Tahun ini, SERAMBI 2026 mengusung tema “Rupiah Memberi Makna di Bulan Penuh Berkah”. Tema tersebut menegaskan peran Rupiah tidak sekadar sebagai alat transaksi, tetapi juga bagian dari tradisi kebersamaan dan penggerak ekonomi masyarakat selama Ramadan.
Untuk menjangkau masyarakat secara luas, BI Sumsel menyiapkan sejumlah skema layanan penukaran uang. Pertama, layanan penukaran di loket perbankan yang tersebar di 110 titik di Palembang dan berbagai kabupaten/kota di Sumsel. Layanan ini dibuka pada 19 Februari, 26 Februari, 5 Maret, dan 12 Maret 2026, dengan kapasitas 100 orang per titik setiap harinya.
Kedua, program Susur Sungai Musi (SSM) yang digelar pada 2–4 Maret 2026 bekerja sama dengan Pangkalan TNI AL Palembang.
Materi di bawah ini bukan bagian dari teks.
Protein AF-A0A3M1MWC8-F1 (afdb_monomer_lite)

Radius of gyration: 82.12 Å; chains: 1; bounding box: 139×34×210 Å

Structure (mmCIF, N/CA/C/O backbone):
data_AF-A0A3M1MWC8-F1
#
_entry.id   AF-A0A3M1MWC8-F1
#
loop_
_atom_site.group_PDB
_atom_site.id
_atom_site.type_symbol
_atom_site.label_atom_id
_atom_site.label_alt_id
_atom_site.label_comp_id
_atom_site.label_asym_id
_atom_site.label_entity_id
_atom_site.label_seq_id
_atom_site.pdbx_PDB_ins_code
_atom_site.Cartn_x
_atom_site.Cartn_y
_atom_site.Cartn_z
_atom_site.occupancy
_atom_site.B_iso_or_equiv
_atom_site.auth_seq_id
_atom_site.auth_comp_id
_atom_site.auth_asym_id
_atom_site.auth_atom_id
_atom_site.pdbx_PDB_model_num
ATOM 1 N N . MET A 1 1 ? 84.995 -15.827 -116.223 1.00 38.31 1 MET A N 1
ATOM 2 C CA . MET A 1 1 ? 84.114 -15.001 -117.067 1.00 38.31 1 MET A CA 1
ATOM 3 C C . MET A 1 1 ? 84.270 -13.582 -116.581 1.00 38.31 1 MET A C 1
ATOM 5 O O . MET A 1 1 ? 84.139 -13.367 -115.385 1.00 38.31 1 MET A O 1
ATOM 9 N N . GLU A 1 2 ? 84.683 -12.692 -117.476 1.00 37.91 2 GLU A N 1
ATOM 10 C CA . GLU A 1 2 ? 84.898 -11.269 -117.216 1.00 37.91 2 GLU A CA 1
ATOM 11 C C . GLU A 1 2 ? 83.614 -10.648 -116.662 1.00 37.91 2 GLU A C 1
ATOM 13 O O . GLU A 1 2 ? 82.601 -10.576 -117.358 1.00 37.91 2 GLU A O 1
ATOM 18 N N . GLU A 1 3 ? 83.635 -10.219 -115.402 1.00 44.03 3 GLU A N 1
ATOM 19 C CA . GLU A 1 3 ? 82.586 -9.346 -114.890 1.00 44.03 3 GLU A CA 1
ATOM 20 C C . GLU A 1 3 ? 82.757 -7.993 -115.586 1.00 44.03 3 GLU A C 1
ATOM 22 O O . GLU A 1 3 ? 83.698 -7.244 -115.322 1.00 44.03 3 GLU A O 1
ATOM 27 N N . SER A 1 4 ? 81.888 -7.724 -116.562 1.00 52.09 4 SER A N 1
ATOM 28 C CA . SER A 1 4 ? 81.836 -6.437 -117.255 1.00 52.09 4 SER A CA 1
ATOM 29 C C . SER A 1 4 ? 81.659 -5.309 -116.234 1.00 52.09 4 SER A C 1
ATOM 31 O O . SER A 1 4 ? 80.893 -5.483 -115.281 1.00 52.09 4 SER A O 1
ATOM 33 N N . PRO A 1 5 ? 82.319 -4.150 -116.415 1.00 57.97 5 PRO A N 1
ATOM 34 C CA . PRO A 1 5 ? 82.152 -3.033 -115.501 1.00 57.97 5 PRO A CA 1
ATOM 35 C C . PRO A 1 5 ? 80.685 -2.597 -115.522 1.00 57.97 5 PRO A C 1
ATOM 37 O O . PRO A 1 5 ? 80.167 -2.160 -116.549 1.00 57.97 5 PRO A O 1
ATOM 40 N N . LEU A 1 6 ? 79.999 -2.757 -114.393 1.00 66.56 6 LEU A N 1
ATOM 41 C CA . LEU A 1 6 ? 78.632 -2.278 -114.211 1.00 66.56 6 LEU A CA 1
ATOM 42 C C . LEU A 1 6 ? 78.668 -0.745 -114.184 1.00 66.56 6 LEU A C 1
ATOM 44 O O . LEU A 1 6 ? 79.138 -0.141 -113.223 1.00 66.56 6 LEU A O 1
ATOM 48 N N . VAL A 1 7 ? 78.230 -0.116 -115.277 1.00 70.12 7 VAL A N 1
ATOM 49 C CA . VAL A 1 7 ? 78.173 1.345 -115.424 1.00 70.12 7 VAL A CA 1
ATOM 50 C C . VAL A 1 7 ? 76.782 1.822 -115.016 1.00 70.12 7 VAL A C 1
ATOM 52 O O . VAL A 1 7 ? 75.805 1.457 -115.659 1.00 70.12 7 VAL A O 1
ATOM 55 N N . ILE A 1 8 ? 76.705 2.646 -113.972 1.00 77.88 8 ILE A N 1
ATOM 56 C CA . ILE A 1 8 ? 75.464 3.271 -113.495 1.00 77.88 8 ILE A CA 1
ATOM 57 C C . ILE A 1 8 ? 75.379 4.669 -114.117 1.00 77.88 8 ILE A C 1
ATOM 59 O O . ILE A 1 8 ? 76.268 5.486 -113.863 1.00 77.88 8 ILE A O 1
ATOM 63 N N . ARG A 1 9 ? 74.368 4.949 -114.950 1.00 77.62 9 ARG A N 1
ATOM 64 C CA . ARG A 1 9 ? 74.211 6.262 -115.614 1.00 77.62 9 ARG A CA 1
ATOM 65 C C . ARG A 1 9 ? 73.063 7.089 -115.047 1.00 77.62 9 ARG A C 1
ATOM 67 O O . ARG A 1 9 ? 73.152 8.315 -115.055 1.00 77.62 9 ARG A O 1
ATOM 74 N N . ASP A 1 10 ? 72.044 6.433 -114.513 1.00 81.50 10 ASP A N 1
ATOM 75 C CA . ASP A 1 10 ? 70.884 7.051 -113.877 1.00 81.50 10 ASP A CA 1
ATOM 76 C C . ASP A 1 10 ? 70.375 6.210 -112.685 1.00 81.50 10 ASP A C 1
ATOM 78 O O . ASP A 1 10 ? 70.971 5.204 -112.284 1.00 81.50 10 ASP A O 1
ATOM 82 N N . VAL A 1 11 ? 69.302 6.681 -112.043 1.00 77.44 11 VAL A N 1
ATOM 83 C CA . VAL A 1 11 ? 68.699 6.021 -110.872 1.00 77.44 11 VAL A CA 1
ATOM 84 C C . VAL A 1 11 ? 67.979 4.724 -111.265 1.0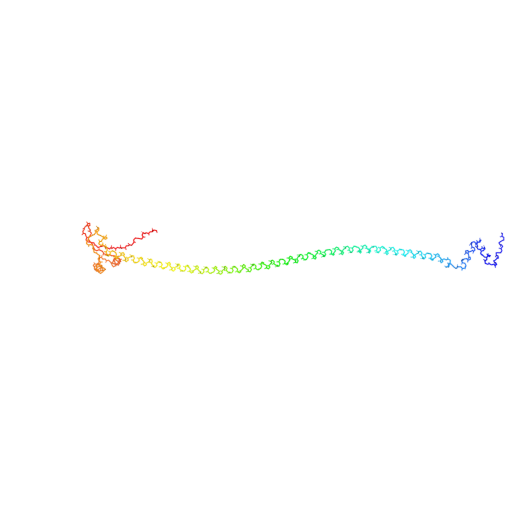0 77.44 11 VAL A C 1
ATOM 86 O O . VAL A 1 11 ? 67.907 3.803 -110.453 1.00 77.44 11 VAL A O 1
ATOM 89 N N . GLU A 1 12 ? 67.500 4.616 -112.504 1.00 81.56 12 GLU A N 1
ATOM 90 C CA . GLU A 1 12 ? 66.779 3.446 -113.016 1.00 81.56 12 GLU A CA 1
ATOM 91 C C . GLU A 1 12 ? 67.740 2.274 -113.286 1.00 81.56 12 GLU A C 1
ATOM 93 O O . GLU A 1 12 ? 67.446 1.127 -112.927 1.00 81.56 12 GLU A O 1
ATOM 98 N N . ASP A 1 13 ? 68.936 2.563 -113.808 1.00 77.56 13 ASP A N 1
ATOM 99 C CA . ASP A 1 13 ? 70.060 1.630 -113.908 1.00 77.56 13 ASP A CA 1
ATOM 100 C C . ASP A 1 13 ? 70.444 1.086 -112.522 1.00 77.56 13 ASP A C 1
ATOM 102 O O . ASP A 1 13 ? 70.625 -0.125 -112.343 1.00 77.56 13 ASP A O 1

Layanan ini menyasar wilayah terpencil atau blind spot yang sulit dijangkau. Selain penukaran uang, masyarakat juga mendapatkan edukasi Cinta, Bangga, dan Paham Rupiah serta sosialisasi pembayaran nontunai.
Ketiga, program BI Peduli Mudik melalui layanan kas keliling di sejumlah titik strategis jalur mudik, antara lain Stasiun Kertapati (25 Februari dan 3 Maret), Bandara Sultan Mahmud Badaruddin II (26 Februari), Rest Area Tol Palembang–Lampung (26 Februari dan 5 Maret), serta Pelabuhan Boom Baru (24 Februari dan 4 Maret). Layanan juga hadir di Masjid Agung (4 Maret), Pasar Plaju (23 Februari), Pasar Sako (25 Februari), dan Mall PTC (5 Maret 2026).
Keempat, Layanan Kas Keliling Terpadu yang melibatkan lima bank di Sumatera Selatan pada 9–12 Maret 2026. Program ini ditargetkan melayani sekitar 1.000 penukar per hari selama empat hari berturut-turut. Selain itu, BI tetap menyediakan layanan kas keliling bagi mitra kerja strategis dan sejumlah instansi.
Untuk memastikan layanan lebih tertib dan terukur, masyarakat wajib melakukan pemesanan melalui aplikasi Penukaran dan Tarik Uang Rupiah (PINTAR) di laman pintar.bi.go.id. Batas maksimal penukaran ditetapkan Rp5.300.000 per orang, terdiri atas pecahan Rp50.000 hingga Rp1.000 sesuai komposisi yang telah ditentukan.
Melalui SERAMBI 2026, BI berharap masyarakat dapat merayakan Ramadan dan Idulfitri dengan nyaman berkat ketersediaan uang Rupiah yang memadai. BI juga terus mengajak masyarakat semakin Cinta, Bangga, dan Paham Rupiah sebagai simbol kedaulatan negara. Informasi lengkap jadwal dan lokasi layanan dapat diakses melalui akun Instagram resmi Bank Indonesia Sumatera Selatan. (adi)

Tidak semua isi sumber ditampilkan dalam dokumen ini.